Hal ini secara ‘sempurna’ menggambarkan jaringan ulama, karena apa yang disebut sebagai jaringan ulama itu melibatkan hubungan dan jaringan antara murid dan guru, guru dengan guru, dan murid dengan murid. Hubungan yang membentuk jaringan ulama itu terjalin pertama-tama melalui sanad keilmuan dan kedua melalui silsilah tasawuf dan tarekat.
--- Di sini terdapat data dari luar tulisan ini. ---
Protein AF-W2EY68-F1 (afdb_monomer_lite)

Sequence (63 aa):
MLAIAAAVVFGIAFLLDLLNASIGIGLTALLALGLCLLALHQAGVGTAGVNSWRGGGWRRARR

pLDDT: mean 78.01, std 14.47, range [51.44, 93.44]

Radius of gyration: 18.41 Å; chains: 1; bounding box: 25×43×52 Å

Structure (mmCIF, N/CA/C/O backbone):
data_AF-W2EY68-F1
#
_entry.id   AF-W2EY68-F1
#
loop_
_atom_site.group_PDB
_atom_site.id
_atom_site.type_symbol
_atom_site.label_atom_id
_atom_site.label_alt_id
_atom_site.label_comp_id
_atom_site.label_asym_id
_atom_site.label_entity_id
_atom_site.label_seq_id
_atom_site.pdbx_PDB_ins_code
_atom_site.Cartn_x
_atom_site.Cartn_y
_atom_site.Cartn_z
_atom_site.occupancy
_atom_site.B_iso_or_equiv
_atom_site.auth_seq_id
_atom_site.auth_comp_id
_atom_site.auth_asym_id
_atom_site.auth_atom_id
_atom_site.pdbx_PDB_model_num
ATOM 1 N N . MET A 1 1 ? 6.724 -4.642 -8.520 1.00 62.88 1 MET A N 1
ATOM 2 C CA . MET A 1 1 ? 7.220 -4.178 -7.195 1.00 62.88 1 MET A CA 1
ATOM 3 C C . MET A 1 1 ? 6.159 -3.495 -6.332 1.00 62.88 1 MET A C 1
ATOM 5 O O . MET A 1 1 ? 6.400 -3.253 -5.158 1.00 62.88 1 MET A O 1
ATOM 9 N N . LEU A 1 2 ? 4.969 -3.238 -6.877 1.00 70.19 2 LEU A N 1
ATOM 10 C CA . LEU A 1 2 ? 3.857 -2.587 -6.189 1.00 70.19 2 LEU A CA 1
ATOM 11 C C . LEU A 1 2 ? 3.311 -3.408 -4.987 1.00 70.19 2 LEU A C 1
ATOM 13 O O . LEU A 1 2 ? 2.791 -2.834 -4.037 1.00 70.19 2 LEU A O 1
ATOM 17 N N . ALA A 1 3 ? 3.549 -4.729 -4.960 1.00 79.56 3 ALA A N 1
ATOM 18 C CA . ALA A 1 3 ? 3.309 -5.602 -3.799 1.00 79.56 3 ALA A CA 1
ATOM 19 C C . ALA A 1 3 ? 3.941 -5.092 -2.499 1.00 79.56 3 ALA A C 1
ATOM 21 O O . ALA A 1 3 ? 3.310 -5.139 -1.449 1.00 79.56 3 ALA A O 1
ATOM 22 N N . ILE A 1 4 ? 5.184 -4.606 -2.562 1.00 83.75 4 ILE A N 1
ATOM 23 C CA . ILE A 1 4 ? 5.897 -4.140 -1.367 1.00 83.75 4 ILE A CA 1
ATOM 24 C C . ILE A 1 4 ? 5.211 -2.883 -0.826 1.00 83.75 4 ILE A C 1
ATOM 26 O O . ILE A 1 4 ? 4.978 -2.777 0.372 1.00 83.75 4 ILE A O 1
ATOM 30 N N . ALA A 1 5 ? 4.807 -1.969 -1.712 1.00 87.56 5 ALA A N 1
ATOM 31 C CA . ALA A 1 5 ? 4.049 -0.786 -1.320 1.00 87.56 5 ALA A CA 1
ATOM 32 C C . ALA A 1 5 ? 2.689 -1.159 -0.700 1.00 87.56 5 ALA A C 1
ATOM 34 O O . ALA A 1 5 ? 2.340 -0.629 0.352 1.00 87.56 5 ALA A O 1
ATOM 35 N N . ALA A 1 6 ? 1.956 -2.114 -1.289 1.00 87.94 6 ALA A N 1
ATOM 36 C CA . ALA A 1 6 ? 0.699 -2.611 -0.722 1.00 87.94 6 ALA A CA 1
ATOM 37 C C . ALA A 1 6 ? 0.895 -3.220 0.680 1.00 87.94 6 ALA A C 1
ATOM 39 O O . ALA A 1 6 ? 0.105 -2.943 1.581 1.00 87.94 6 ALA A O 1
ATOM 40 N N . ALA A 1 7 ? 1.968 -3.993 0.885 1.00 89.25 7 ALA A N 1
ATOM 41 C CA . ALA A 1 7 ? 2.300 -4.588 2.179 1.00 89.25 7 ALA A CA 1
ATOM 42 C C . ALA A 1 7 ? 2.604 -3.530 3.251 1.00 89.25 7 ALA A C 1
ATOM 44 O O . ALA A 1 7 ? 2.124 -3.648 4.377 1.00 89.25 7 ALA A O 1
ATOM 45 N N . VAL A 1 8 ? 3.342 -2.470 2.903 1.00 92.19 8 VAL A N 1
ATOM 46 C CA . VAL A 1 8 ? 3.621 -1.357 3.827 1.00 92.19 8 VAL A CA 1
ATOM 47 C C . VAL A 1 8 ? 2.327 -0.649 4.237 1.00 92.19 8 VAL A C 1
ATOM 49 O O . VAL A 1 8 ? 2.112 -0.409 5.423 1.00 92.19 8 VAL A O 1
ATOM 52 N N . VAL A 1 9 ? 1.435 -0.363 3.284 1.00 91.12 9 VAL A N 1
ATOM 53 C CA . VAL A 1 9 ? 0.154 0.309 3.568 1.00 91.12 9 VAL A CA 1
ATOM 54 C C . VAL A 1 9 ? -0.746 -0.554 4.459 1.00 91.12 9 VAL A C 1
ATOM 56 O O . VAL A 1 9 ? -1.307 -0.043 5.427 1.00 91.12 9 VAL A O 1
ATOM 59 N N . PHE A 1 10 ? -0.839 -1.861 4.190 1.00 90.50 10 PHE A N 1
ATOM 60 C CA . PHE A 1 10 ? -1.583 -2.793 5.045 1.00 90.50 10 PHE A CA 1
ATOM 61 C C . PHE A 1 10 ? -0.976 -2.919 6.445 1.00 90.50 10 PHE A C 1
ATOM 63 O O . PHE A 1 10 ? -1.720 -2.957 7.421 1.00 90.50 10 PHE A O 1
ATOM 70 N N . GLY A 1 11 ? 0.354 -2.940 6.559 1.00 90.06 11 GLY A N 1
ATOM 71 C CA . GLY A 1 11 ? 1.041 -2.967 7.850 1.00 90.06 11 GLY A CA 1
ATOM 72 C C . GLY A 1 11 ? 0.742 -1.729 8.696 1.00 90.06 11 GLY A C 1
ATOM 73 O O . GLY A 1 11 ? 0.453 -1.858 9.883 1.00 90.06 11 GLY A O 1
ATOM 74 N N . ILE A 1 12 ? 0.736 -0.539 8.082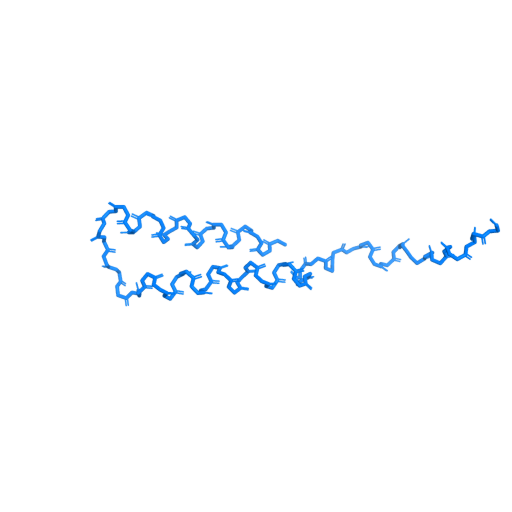 1.00 90.69 12 ILE A N 1
ATOM 75 C CA . ILE A 1 12 ? 0.364 0.712 8.761 1.00 90.69 12 ILE A CA 1
ATOM 76 C C . ILE A 1 12 ? -1.106 0.675 9.191 1.00 90.69 12 ILE A C 1
ATOM 78 O O . ILE A 1 12 ? -1.406 0.986 10.341 1.00 90.69 12 ILE A O 1
ATOM 82 N N . ALA A 1 13 ? -2.013 0.259 8.301 1.00 88.94 13 ALA A N 1
ATOM 83 C CA . ALA A 1 13 ? -3.435 0.137 8.621 1.00 88.94 13 ALA A CA 1
ATOM 84 C C . ALA A 1 13 ? -3.678 -0.820 9.799 1.00 88.94 13 ALA A C 1
ATOM 86 O O . ALA A 1 13 ? -4.426 -0.484 10.712 1.00 88.94 13 ALA A O 1
ATOM 87 N N . PHE A 1 14 ? -3.004 -1.974 9.803 1.00 89.56 14 PHE A N 1
ATOM 88 C CA . PHE A 1 14 ? -3.098 -2.974 10.865 1.00 89.56 14 PHE A CA 1
ATOM 89 C C . PHE A 1 14 ? -2.562 -2.456 12.202 1.00 89.56 14 PHE A C 1
ATOM 91 O O . PHE A 1 14 ? -3.200 -2.659 13.230 1.00 89.56 14 PHE A O 1
ATOM 98 N N . LEU A 1 15 ? -1.422 -1.754 12.206 1.00 91.94 15 LEU A N 1
ATOM 99 C CA . LEU A 1 15 ? -0.886 -1.162 13.434 1.00 91.94 15 LEU A CA 1
ATOM 100 C C . LEU A 1 15 ? -1.840 -0.114 14.016 1.00 91.94 15 LEU A C 1
ATOM 102 O O . LEU A 1 15 ? -2.055 -0.097 15.223 1.00 91.94 15 LEU A O 1
ATOM 106 N N . LEU A 1 16 ? -2.410 0.747 13.170 1.00 90.38 16 LEU A N 1
ATOM 107 C CA . LEU A 1 16 ? -3.351 1.786 13.598 1.00 90.38 16 LEU A CA 1
ATOM 108 C C . LEU A 1 16 ? -4.637 1.197 14.176 1.00 90.38 16 LEU A C 1
ATOM 110 O O . LEU A 1 16 ? -5.115 1.699 15.191 1.00 90.38 16 LEU A O 1
ATOM 114 N N . ASP A 1 17 ? -5.146 0.124 13.565 1.00 89.00 17 ASP A N 1
ATOM 115 C CA . ASP A 1 17 ? -6.283 -0.644 14.080 1.00 89.00 17 ASP A CA 1
ATOM 116 C C . ASP A 1 17 ? -5.972 -1.222 15.470 1.00 89.00 17 ASP A C 1
ATOM 118 O O . ASP A 1 17 ? -6.716 -1.003 16.423 1.00 89.00 17 ASP A O 1
ATOM 122 N N . LEU A 1 18 ? -4.808 -1.867 15.622 1.00 92.69 18 LEU A N 1
ATOM 123 C CA . LEU A 1 18 ? -4.372 -2.469 16.889 1.00 92.69 18 LEU A CA 1
ATOM 124 C C . LEU A 1 18 ? -4.159 -1.443 18.006 1.00 92.69 18 LEU A C 1
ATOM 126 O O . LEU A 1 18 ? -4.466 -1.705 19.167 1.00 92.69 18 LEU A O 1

Jaringan keilmuan ulama Betawi menjadi sesuatu yang penting jika dikaitkan dengan persoalan kepemimpinan di etnis Betawi.

Baca Juga  Habib Husein: Menemukan Tuhan di Hati Kita

Menurut Ridwan Saidi, pemimpin etnis Betawi yang disegani dan diikuti kepemimpinannya adalah guru dan mu’allim (kepemimpinan ulama), sedangkan pemimpin Betawi yang disegani saja adalah jagoan. Dari dua kelompok elit Betawi ini, ulama Betawi yang memiliki pengaruh yang paling besar. Hal ini bisa dimaklumi karena religiusitas orang Betawi yang tinggi dan melekat dalam siklus hidupnya, membuat ketergantungan dengan ulama begitu tinggi. Ketergantungan ini secara langsung mempertinggi intensitas arus transfer ilmu pengetahuan dari ulama Betawi ke masyarakatnya.

Institusi Pendidikan Ulama Betawi

Di masyarakat Betawi, ada tiga jenis institusi pendidikan yang dijadikan tempat untuk mendidik anak-anak mereka di bidang agama, yakni pondok pesantren, madrasah, dan majelis taklim. Sebelum kemerdekaan, pondok pesantren di Betawi adalah pondok pesantren salafi atau tradisional. Salah satu pondok pesantren salafi yang terkenal adalah yang didirikan oleh Guru Marzuqi, Cipinang Muara, Jakarta Timur.

Madrasah di Indonesia dipandang sebagai perkembangan lebih lanjut atau pembaruan dari lembaga pendidikan pesantren atau surau. Khusus di Betawi, madrasah yang pertama kali berdiri adalah madrasah “Jam’iyatul Khair” yang didirikan oleh Habib Ali bin Idrus Shahab. Ulama Betawi yang pernah didik di madrasah ini diantaranya adalah Syekh Dr. Nahrawi Abdussalam al-Indunisi.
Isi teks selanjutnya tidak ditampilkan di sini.